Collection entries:
****

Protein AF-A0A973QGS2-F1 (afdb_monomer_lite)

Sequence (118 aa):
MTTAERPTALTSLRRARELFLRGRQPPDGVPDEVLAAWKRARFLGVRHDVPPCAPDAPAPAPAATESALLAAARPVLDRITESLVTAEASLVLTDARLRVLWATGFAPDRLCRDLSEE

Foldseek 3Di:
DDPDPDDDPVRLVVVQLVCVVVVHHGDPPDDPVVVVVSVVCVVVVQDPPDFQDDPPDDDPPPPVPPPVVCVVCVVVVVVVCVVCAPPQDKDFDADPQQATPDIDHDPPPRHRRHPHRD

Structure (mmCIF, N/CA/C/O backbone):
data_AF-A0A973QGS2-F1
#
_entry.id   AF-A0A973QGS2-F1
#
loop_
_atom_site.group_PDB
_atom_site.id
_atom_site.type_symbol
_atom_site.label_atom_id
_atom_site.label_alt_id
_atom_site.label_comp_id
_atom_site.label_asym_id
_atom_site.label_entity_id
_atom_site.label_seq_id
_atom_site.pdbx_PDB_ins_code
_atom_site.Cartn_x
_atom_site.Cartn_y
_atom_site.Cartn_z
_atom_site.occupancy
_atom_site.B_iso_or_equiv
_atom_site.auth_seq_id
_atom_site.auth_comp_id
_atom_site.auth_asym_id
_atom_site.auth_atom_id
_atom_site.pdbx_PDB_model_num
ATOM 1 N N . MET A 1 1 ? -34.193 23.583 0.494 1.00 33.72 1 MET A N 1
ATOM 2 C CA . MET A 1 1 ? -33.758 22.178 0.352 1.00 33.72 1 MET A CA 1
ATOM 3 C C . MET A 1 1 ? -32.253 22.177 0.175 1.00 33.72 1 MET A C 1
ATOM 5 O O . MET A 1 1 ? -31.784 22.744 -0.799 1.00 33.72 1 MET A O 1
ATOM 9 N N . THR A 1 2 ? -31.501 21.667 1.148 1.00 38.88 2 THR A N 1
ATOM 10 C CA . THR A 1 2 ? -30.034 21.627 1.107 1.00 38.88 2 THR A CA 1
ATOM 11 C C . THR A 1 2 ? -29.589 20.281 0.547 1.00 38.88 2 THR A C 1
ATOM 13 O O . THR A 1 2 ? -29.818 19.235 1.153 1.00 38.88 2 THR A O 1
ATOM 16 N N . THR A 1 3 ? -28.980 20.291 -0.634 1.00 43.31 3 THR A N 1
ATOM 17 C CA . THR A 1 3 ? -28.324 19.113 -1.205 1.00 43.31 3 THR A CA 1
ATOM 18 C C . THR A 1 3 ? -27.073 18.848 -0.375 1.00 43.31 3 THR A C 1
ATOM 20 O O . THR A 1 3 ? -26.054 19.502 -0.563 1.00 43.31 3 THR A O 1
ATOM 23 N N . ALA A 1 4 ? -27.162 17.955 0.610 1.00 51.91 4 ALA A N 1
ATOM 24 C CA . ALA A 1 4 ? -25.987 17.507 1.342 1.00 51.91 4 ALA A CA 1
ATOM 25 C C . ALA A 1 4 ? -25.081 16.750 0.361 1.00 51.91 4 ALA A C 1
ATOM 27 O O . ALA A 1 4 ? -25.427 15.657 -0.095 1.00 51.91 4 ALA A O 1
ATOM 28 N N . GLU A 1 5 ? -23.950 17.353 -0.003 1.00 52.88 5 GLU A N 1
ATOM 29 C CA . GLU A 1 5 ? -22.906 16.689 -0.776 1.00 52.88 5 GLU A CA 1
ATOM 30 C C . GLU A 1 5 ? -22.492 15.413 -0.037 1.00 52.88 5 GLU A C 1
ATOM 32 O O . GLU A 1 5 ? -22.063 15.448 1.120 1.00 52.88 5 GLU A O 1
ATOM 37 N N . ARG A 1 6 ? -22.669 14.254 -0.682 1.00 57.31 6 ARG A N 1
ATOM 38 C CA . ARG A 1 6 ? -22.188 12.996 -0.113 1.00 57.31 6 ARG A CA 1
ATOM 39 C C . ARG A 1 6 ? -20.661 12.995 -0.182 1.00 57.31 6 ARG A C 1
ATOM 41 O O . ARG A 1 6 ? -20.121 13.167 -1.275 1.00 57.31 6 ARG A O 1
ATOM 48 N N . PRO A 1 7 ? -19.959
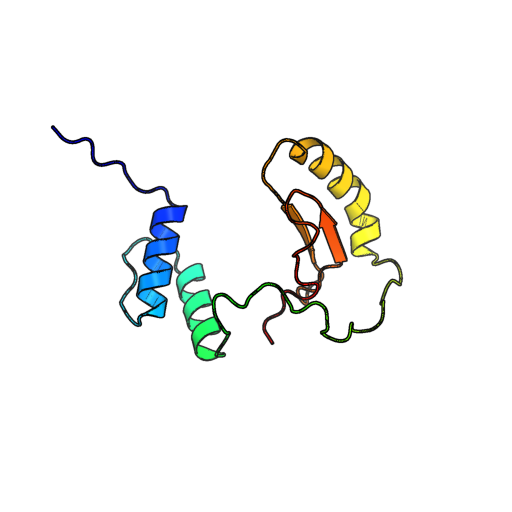 12.767 0.939 1.00 64.00 7 PRO A N 1
ATOM 49 C CA . PRO A 1 7 ? -18.512 12.633 0.913 1.00 64.00 7 PRO A CA 1
ATOM 50 C C . PRO A 1 7 ? -18.110 11.469 0.002 1.00 64.00 7 PRO A C 1
ATOM 52 O O . PRO A 1 7 ? -18.748 10.414 -0.004 1.00 64.00 7 PRO A O 1
ATOM 55 N N . THR A 1 8 ? -17.040 11.667 -0.768 1.00 80.19 8 THR A N 1
ATOM 56 C CA . THR A 1 8 ? -16.461 10.598 -1.591 1.00 80.19 8 THR A CA 1
ATOM 57 C C . THR A 1 8 ? -16.003 9.435 -0.709 1.00 80.19 8 THR A C 1
ATOM 59 O O . THR A 1 8 ? -15.724 9.619 0.479 1.00 80.19 8 THR A O 1
ATOM 62 N N . ALA A 1 9 ? -15.863 8.239 -1.287 1.00 82.00 9 ALA A N 1
ATOM 63 C CA . ALA A 1 9 ? -15.356 7.071 -0.564 1.00 82.00 9 ALA A CA 1
ATOM 64 C C . ALA A 1 9 ? -14.007 7.353 0.130 1.00 82.00 9 ALA A C 1
ATOM 66 O O . ALA A 1 9 ? -13.812 6.964 1.280 1.00 82.00 9 ALA A O 1
ATOM 67 N N . LEU A 1 10 ? -13.114 8.115 -0.518 1.00 83.38 10 LEU A N 1
ATOM 68 C CA . LEU A 1 10 ? -11.832 8.524 0.062 1.00 83.38 10 LEU A CA 1
ATOM 69 C C . LEU A 1 10 ? -12.000 9.497 1.233 1.00 83.38 10 LEU A C 1
ATOM 71 O O . LEU A 1 10 ? -11.324 9.348 2.249 1.00 83.38 10 LEU A O 1
ATOM 75 N N . THR A 1 11 ? -12.906 10.472 1.131 1.00 86.81 11 THR A N 1
ATOM 76 C CA . THR A 1 11 ? -13.197 11.400 2.236 1.00 86.81 11 THR A CA 1
ATOM 77 C C . THR A 1 11 ? -13.776 10.654 3.440 1.00 86.81 11 THR A C 1
ATOM 79 O O . THR A 1 11 ? -13.360 10.889 4.575 1.00 86.81 11 THR A O 1
ATOM 82 N N . SER A 1 12 ? -14.685 9.707 3.200 1.00 88.94 12 SER A N 1
ATOM 83 C CA . SER A 1 12 ? -15.254 8.846 4.242 1.00 88.94 12 SER A CA 1
ATOM 84 C C . SER A 1 12 ? -14.187 7.971 4.905 1.00 88.94 12 SER A C 1
ATOM 86 O O . SER A 1 12 ? -14.141 7.888 6.132 1.00 88.94 12 SER A O 1
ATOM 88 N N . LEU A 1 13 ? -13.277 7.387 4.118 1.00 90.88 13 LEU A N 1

****

Exercise aim - Start with the first line of the data and print every line exactly. The line containing "ATOM 24 C CA" is the last one to include.

Task result -
Protein AF-A0A973QGS2-F1 (afdb_monomer_lite)

Sequence (118 aa):
MTTAERPTALTSLRRARELFLRGRQPPDGVPDEVLAAWKRARFLGVRHDVPPCAPDAPAPAPAATESALLAAARPVLDRITESLVTAEASLVLTDARLRVLWATGFAPDRLCRDLSEE

Foldseek 3Di:
DDPDPDDDPVRLVVVQLVCVVVVHHGDPPDDPVVVVVSVVCVVVVQDPPDFQDDPPDDDPPPPVPPPVVCVVCVVVVVVVCVVCAPPQDKDFDADPQQATPDIDHDPPPRHRRHPHRD

Structure (mmCIF, N/CA/C/O backbone):
data_AF-A0A973QGS2-F1
#
_entry.id   AF-A0A973QGS2-F1
#
loop_
_atom_site.group_PDB
_atom_site.id
_atom_site.type_symbol
_atom_site.label_atom_id
_atom_site.label_alt_id
_atom_site.label_comp_id
_atom_site.label_asym_id
_atom_site.label_entity_id
_atom_site.label_seq_id
_atom_site.pdbx_PDB_ins_code
_atom_site.Cartn_x
_atom_site.Cartn_y
_atom_site.Cartn_z
_atom_site.occupancy
_atom_site.B_iso_or_equiv
_atom_site.auth_seq_id
_atom_site.auth_comp_id
_atom_site.auth_asym_id
_atom_site.auth_atom_id
_atom_site.pdbx_PDB_model_num
ATOM 1 N N . MET A 1 1 ? -34.193 23.583 0.494 1.00 33.72 1 MET A N 1
ATOM 2 C CA . MET A 1 1 ? -33.758 22.178 0.352 1.00 33.72 1 MET A CA 1
ATOM 3 C C . MET A 1 1 ? -32.253 22.177 0.175 1.00 33.72 1 MET A C 1
ATOM 5 O O . MET A 1 1 ? -31.784 22.744 -0.799 1.00 33.72 1 MET A O 1
ATOM 9 N N . THR A 1 2 ? -31.501 21.667 1.148 1.00 38.88 2 THR A N 1
ATOM 10 C CA . THR A 1 2 ? -30.034 21.627 1.107 1.00 38.88 2 THR A CA 1
ATOM 11 C C . THR A 1 2 ? -29.589 20.281 0.547 1.00 38.88 2 THR A C 1
ATOM 13 O O . THR A 1 2 ? -29.818 19.235 1.153 1.00 38.88 2 THR A O 1
ATOM 16 N N . THR A 1 3 ? -28.980 20.291 -0.634 1.00 43.31 3 THR A N 1
ATOM 17 C CA . THR A 1 3 ? -28.324 19.113 -1.205 1.00 43.31 3 THR A CA 1
ATOM 18 C C . THR A 1 3 ? -27.073 18.848 -0.375 1.00 43.31 3 THR A C 1
ATOM 20 O O . THR A 1 3 ? -26.054 19.502 -0.563 1.00 43.31 3 THR A O 1
ATOM 23 N N . ALA A 1 4 ? -27.162 17.955 0.610 1.00 51.91 4 ALA A N 1
ATOM 24 C CA . ALA A 1 4 ? -25.987 17.507 1.342 1.00 51.91 4 ALA A CA 1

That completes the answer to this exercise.